CHARTER OF THE BOARD OF DIRECTORS

Adopted on October 27, 2021

  1. Overall responsibility:
    The Board is the Apex authority appointed by shareholders of a company to monitor and direct operations and management of the business of the company. Board shall assess external environment, decide business strategy, appoint and compensate executive management, delegate powers, review performance and set up checks and balances.
  2. Specific Role & authority of the Board:
    The Board is empowered to manage the Company business and affairs with diligence, prudence and transparency. It can exercise all powers over the business except those reserved with shareholders by law.

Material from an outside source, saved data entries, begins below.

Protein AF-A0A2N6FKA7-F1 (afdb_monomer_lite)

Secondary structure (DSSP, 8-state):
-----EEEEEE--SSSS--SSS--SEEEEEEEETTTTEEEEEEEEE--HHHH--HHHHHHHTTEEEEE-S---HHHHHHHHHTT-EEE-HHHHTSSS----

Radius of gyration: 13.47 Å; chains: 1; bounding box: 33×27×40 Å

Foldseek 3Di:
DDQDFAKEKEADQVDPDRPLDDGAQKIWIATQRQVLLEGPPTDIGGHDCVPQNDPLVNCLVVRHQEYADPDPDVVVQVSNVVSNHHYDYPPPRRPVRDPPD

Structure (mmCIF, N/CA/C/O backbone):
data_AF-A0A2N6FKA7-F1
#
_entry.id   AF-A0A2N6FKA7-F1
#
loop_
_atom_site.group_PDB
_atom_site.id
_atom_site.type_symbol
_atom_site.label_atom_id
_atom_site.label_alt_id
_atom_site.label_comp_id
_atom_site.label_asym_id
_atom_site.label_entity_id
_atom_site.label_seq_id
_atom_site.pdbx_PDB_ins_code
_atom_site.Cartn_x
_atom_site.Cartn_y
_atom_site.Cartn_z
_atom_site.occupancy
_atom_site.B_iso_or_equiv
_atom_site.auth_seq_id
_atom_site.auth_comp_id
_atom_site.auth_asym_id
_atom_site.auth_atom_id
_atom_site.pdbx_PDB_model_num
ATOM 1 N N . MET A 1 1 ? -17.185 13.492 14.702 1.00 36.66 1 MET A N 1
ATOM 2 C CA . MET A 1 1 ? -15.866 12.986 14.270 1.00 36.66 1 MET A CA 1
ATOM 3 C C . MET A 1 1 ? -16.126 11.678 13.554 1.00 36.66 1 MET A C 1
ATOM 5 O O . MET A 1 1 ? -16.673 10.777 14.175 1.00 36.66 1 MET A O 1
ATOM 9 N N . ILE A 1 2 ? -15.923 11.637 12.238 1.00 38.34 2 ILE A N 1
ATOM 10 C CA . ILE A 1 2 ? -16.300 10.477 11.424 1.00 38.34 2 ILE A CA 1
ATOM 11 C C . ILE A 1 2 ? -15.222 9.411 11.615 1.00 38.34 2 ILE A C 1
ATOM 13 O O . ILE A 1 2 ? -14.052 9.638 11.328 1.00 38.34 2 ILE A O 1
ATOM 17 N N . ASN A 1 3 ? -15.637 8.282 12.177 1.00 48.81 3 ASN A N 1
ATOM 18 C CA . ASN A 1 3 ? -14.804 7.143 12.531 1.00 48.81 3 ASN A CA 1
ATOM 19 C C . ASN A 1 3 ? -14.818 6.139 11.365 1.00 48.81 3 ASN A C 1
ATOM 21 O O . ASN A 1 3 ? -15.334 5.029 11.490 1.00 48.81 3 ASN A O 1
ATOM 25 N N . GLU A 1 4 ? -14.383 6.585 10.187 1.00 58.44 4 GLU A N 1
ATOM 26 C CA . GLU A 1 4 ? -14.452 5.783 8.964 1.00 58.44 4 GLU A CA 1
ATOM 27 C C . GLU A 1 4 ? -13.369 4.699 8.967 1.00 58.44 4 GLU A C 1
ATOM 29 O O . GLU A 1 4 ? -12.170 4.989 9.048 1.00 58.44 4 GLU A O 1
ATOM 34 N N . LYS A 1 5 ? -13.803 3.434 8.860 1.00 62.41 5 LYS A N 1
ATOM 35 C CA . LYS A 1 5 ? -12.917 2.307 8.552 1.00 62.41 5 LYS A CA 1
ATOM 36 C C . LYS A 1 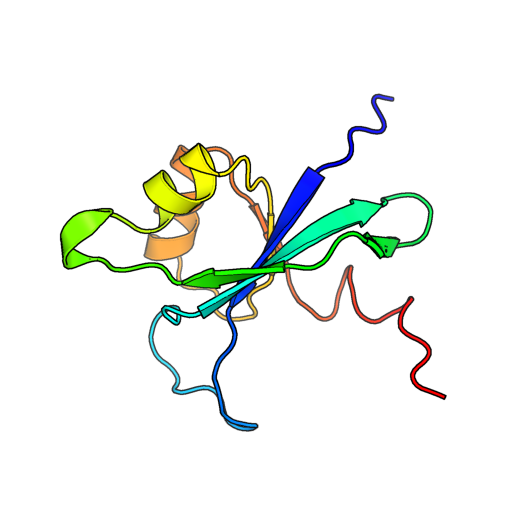5 ? -12.132 2.659 7.292 1.00 62.41 5 LYS A C 1
ATOM 38 O O . LYS A 1 5 ? -12.720 2.917 6.246 1.00 62.41 5 LYS A O 1
ATOM 43 N N . SER A 1 6 ? -10.812 2.707 7.415 1.00 77.69 6 SER A N 1
ATOM 44 C CA . SER A 1 6 ? -9.918 3.076 6.320 1.00 77.69 6 SER A CA 1
ATOM 45 C C . SER A 1 6 ? -9.120 1.856 5.898 1.00 77.69 6 SER A C 1
ATOM 47 O O . SER A 1 6 ? -8.518 1.198 6.745 1.00 77.69 6 SER A O 1
ATOM 49 N N . THR A 1 7 ? -9.078 1.562 4.601 1.00 89.38 7 THR A N 1
ATOM 50 C CA . THR A 1 7 ? -8.249 0.465 4.102 1.00 89.38 7 THR A CA 1
ATOM 51 C C . THR A 1 7 ? -6.780 0.875 4.145 1.00 89.38 7 THR A C 1
ATOM 53 O O . THR A 1 7 ? -6.385 1.905 3.585 1.00 89.38 7 THR A O 1
ATOM 56 N N . ILE A 1 8 ? -5.971 0.060 4.814 1.00 89.56 8 ILE A N 1
ATOM 57 C CA . ILE A 1 8 ? -4.519 0.198 4.877 1.00 89.56 8 ILE A CA 1
ATOM 58 C C . ILE A 1 8 ? -3.860 -0.858 3.995 1.00 89.56 8 ILE A C 1
ATOM 60 O O . ILE A 1 8 ? -4.370 -1.970 3.886 1.00 89.56 8 ILE A O 1
ATOM 64 N N . ALA A 1 9 ? -2.735 -0.514 3.373 1.00 90.00 9 ALA A N 1
ATOM 65 C CA . ALA A 1 9 ? -1.878 -1.442 2.646 1.00 90.00 9 ALA A CA 1
ATOM 66 C C . ALA A 1 9 ? -0.473 -1.471 3.260 1.00 90.00 9 ALA A C 1
ATOM 68 O O . ALA A 1 9 ? 0.125 -0.428 3.514 1.00 90.00 9 ALA A O 1
ATOM 69 N N . ILE A 1 10 ? 0.065 -2.668 3.465 1.00 87.62 10 ILE A N 1
ATOM 70 C CA . ILE A 1 1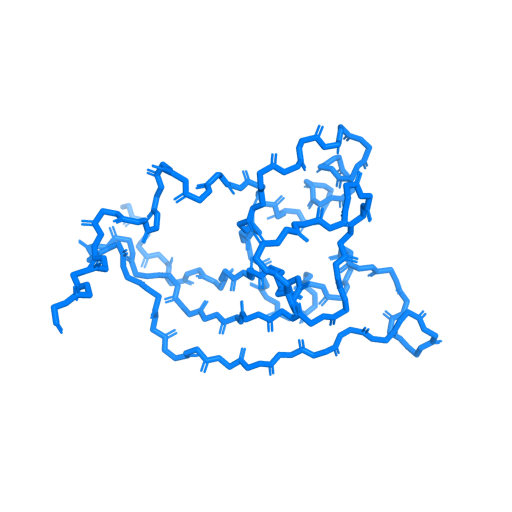0 ? 1.401 -2.913 4.003 1.00 87.62 10 ILE A CA 1
ATOM 71 C C . ILE A 1 10 ? 2.181 -3.713 2.949 1.00 87.62 10 ILE A C 1
ATOM 73 O O . ILE A 1 10 ? 1.796 -4.844 2.649 1.00 87.62 10 ILE A O 1
ATOM 77 N N . PRO A 1 11 ? 3.237 -3.156 2.339 1.00 85.31 11 PRO A N 1
ATOM 78 C CA . PRO A 1 11 ? 4.081 -3.879 1.395 1.00 85.31 11 PRO A CA 1
ATOM 79 C C . PRO A 1 11 ? 4.801 -5.041 2.093 1.00 85.31 11 PRO A C 1
ATOM 81 O O . PRO A 1 11 ? 5.382 -4.877 3.165 1.00 85.31 11 PRO A O 1
ATOM 84 N N . TYR A 1 12 ? 4.779 -6.220 1.475 1.00 81.44 12 TYR A N 1
ATOM 85 C CA . TYR A 1 12 ? 5.440 -7.423 1.968 1.00 81.44 12 TYR A CA 1
ATOM 86 C C . TYR A 1 12 ? 6.752 -7.667 1.218 1.00 81.44 12 TYR A C 1
ATOM 88 O O . TYR A 1 12 ? 6.746 -7.991 0.033 1.00 81.44 12 TYR A O 1
ATOM 96 N N . TYR A 1 13 ? 7.872 -7.561 1.937 1.00 73.25 13 TYR A N 1
ATOM 97 C CA . TYR A 1 13 ? 9.236 -7.611 1.388 1.00 73.25 13 TYR A CA 1
ATOM 98 C C . TYR A 1 13 ? 9.852 -9.010 1.273 1.00 73.25 13 TYR A C 1
ATOM 100 O O . TYR A 1 13 ? 11.008 -9.129 0.877 1.00 73.25 13 TYR A O 1
ATOM 108 N N . GLY A 1 14 ? 9.127 -10.079 1.634 1.00 58.88 14 GLY A N 1
ATOM 109 C CA . GLY A 1 14 ? 9.588 -11.471 1.469 1.00 58.88 14 GLY A CA 1
ATOM 110 C C . GLY A 1 14 ? 10.880 -11.848 2.212 1.00 58.88 14 GLY A C 1
ATOM 111 O O . GLY A 1 14 ? 11.397 -12.947 2.038 1.00 58.88 14 GLY A O 1
ATOM 112 N N . SER A 1 15 ? 11.414 -10.943 3.030 1.00 58.59 15 SER A N 1
ATOM 113 C CA . SER A 1 15 ? 12.745 -10.989 3.621 1.00 58.59 15 SER A CA 1
ATOM 114 C C . SER A 1 15 ? 12.729 -10.202 4.933 1.00 58.59 15 SER A C 1
ATOM 116 O O . SER A 1 15 ? 12.106 -9.144 5.011 1.00 58.59 15 SER A O 1
ATOM 118 N N . LEU A 1 16 ? 13.453 -10.685 5.950 1.00 51.19 16 LEU A N 1
ATOM 119 C CA . LEU A 1 16 ? 13.736 -9.922 7.180 1.00 51.19 16 LEU A CA 1
ATOM 120 C C . LEU A 1 16 ? 14.548 -8.643 6.894 1.00 51.19 16 LEU A C 1
ATOM 122 O O . LEU A 1 16 ? 14.572 -7.728 7.710 1.00 51.19 16 LEU A O 1
ATOM 126 N N . VAL A 1 17 ? 15.217 -8.583 5.738 1.00 49.56 17 VAL A N 1
ATOM 127 C CA . VAL A 1 17 ? 16.008 -7.442 5.273 1.00 49.56 17 VAL A CA 1
ATOM 128 C C . VAL A 1 17 ? 15.360 -6.868 4.020 1.00 49.56 17 VAL A C 1
ATOM 130 O O . VAL A 1 17 ? 15.382 -7.479 2.950 1.00 49.56 17 VAL A O 1
ATOM 133 N N . ARG A 1 18 ? 14.790 -5.674 4.155 1.00 53.94 18 ARG A N 1
ATOM 134 C CA . ARG A 1 18 ? 14.182 -4.932 3.052 1.00 53.94 18 ARG A CA 1
ATOM 135 C C . ARG A 1 18 ? 15.215 -4.675 1.940 1.00 53.94 18 ARG A C 1
ATOM 137 O O . ARG A 1 18 ? 16.274 -4.112 2.237 1.00 53.94 18 ARG A O 1
ATOM 144 N N . PRO A 1 19 ? 14.940 -5.009 0.666 1.00 53.97 19 PRO A N 1
ATOM 145 C CA . PRO A 1 19 ? 15.755 -4.513 -0.434 1.00 53.97 19 PRO A CA 1
ATOM 146 C C . PRO A 1 19 ? 15.544 -2.997 -0.493 1.00 53.97 19 PRO A C 1
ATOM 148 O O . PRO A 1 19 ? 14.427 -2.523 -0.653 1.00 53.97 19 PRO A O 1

    The Board of Directors shall provide oversight, counselling and direction to the management of the company in the interest and for the benefit of the company's stakeholders. The Board's key responsibilities include, but not limited to the following:
    1. Strategy & Risk:
      Receive, review and approve the strategy and risk management plan on an annual basis and monitor performance against plan on a periodic basis (quarterly) basis to identify, suggest and approve revisions to the same during the year;
    2. CEO, KMP Hiring, KRAs & Compensation:
      The Board shall, based on review and recommendations of the Nomination and Remuneration Committee -
      1. appoint Managing Director / Chief Executive Officer and other key management executives, approve their compensation plan
      2. draw up annual KRAs of Managing Director / Chief Executive Officer and other key management executives in line with the business plan and objectives
    3. Financial accountability, Corporate Performance & Internal Controls:
      The Board shall oversee the conduct of the company's business and assessing the company's business and other enterprise risks to evaluate whether the business is being properly managed;
      The Board shall oversee how the culture of the company is shaped, create accountability, monitor how culture and talent metrices are measured to keep a pulse on how culture is evolving.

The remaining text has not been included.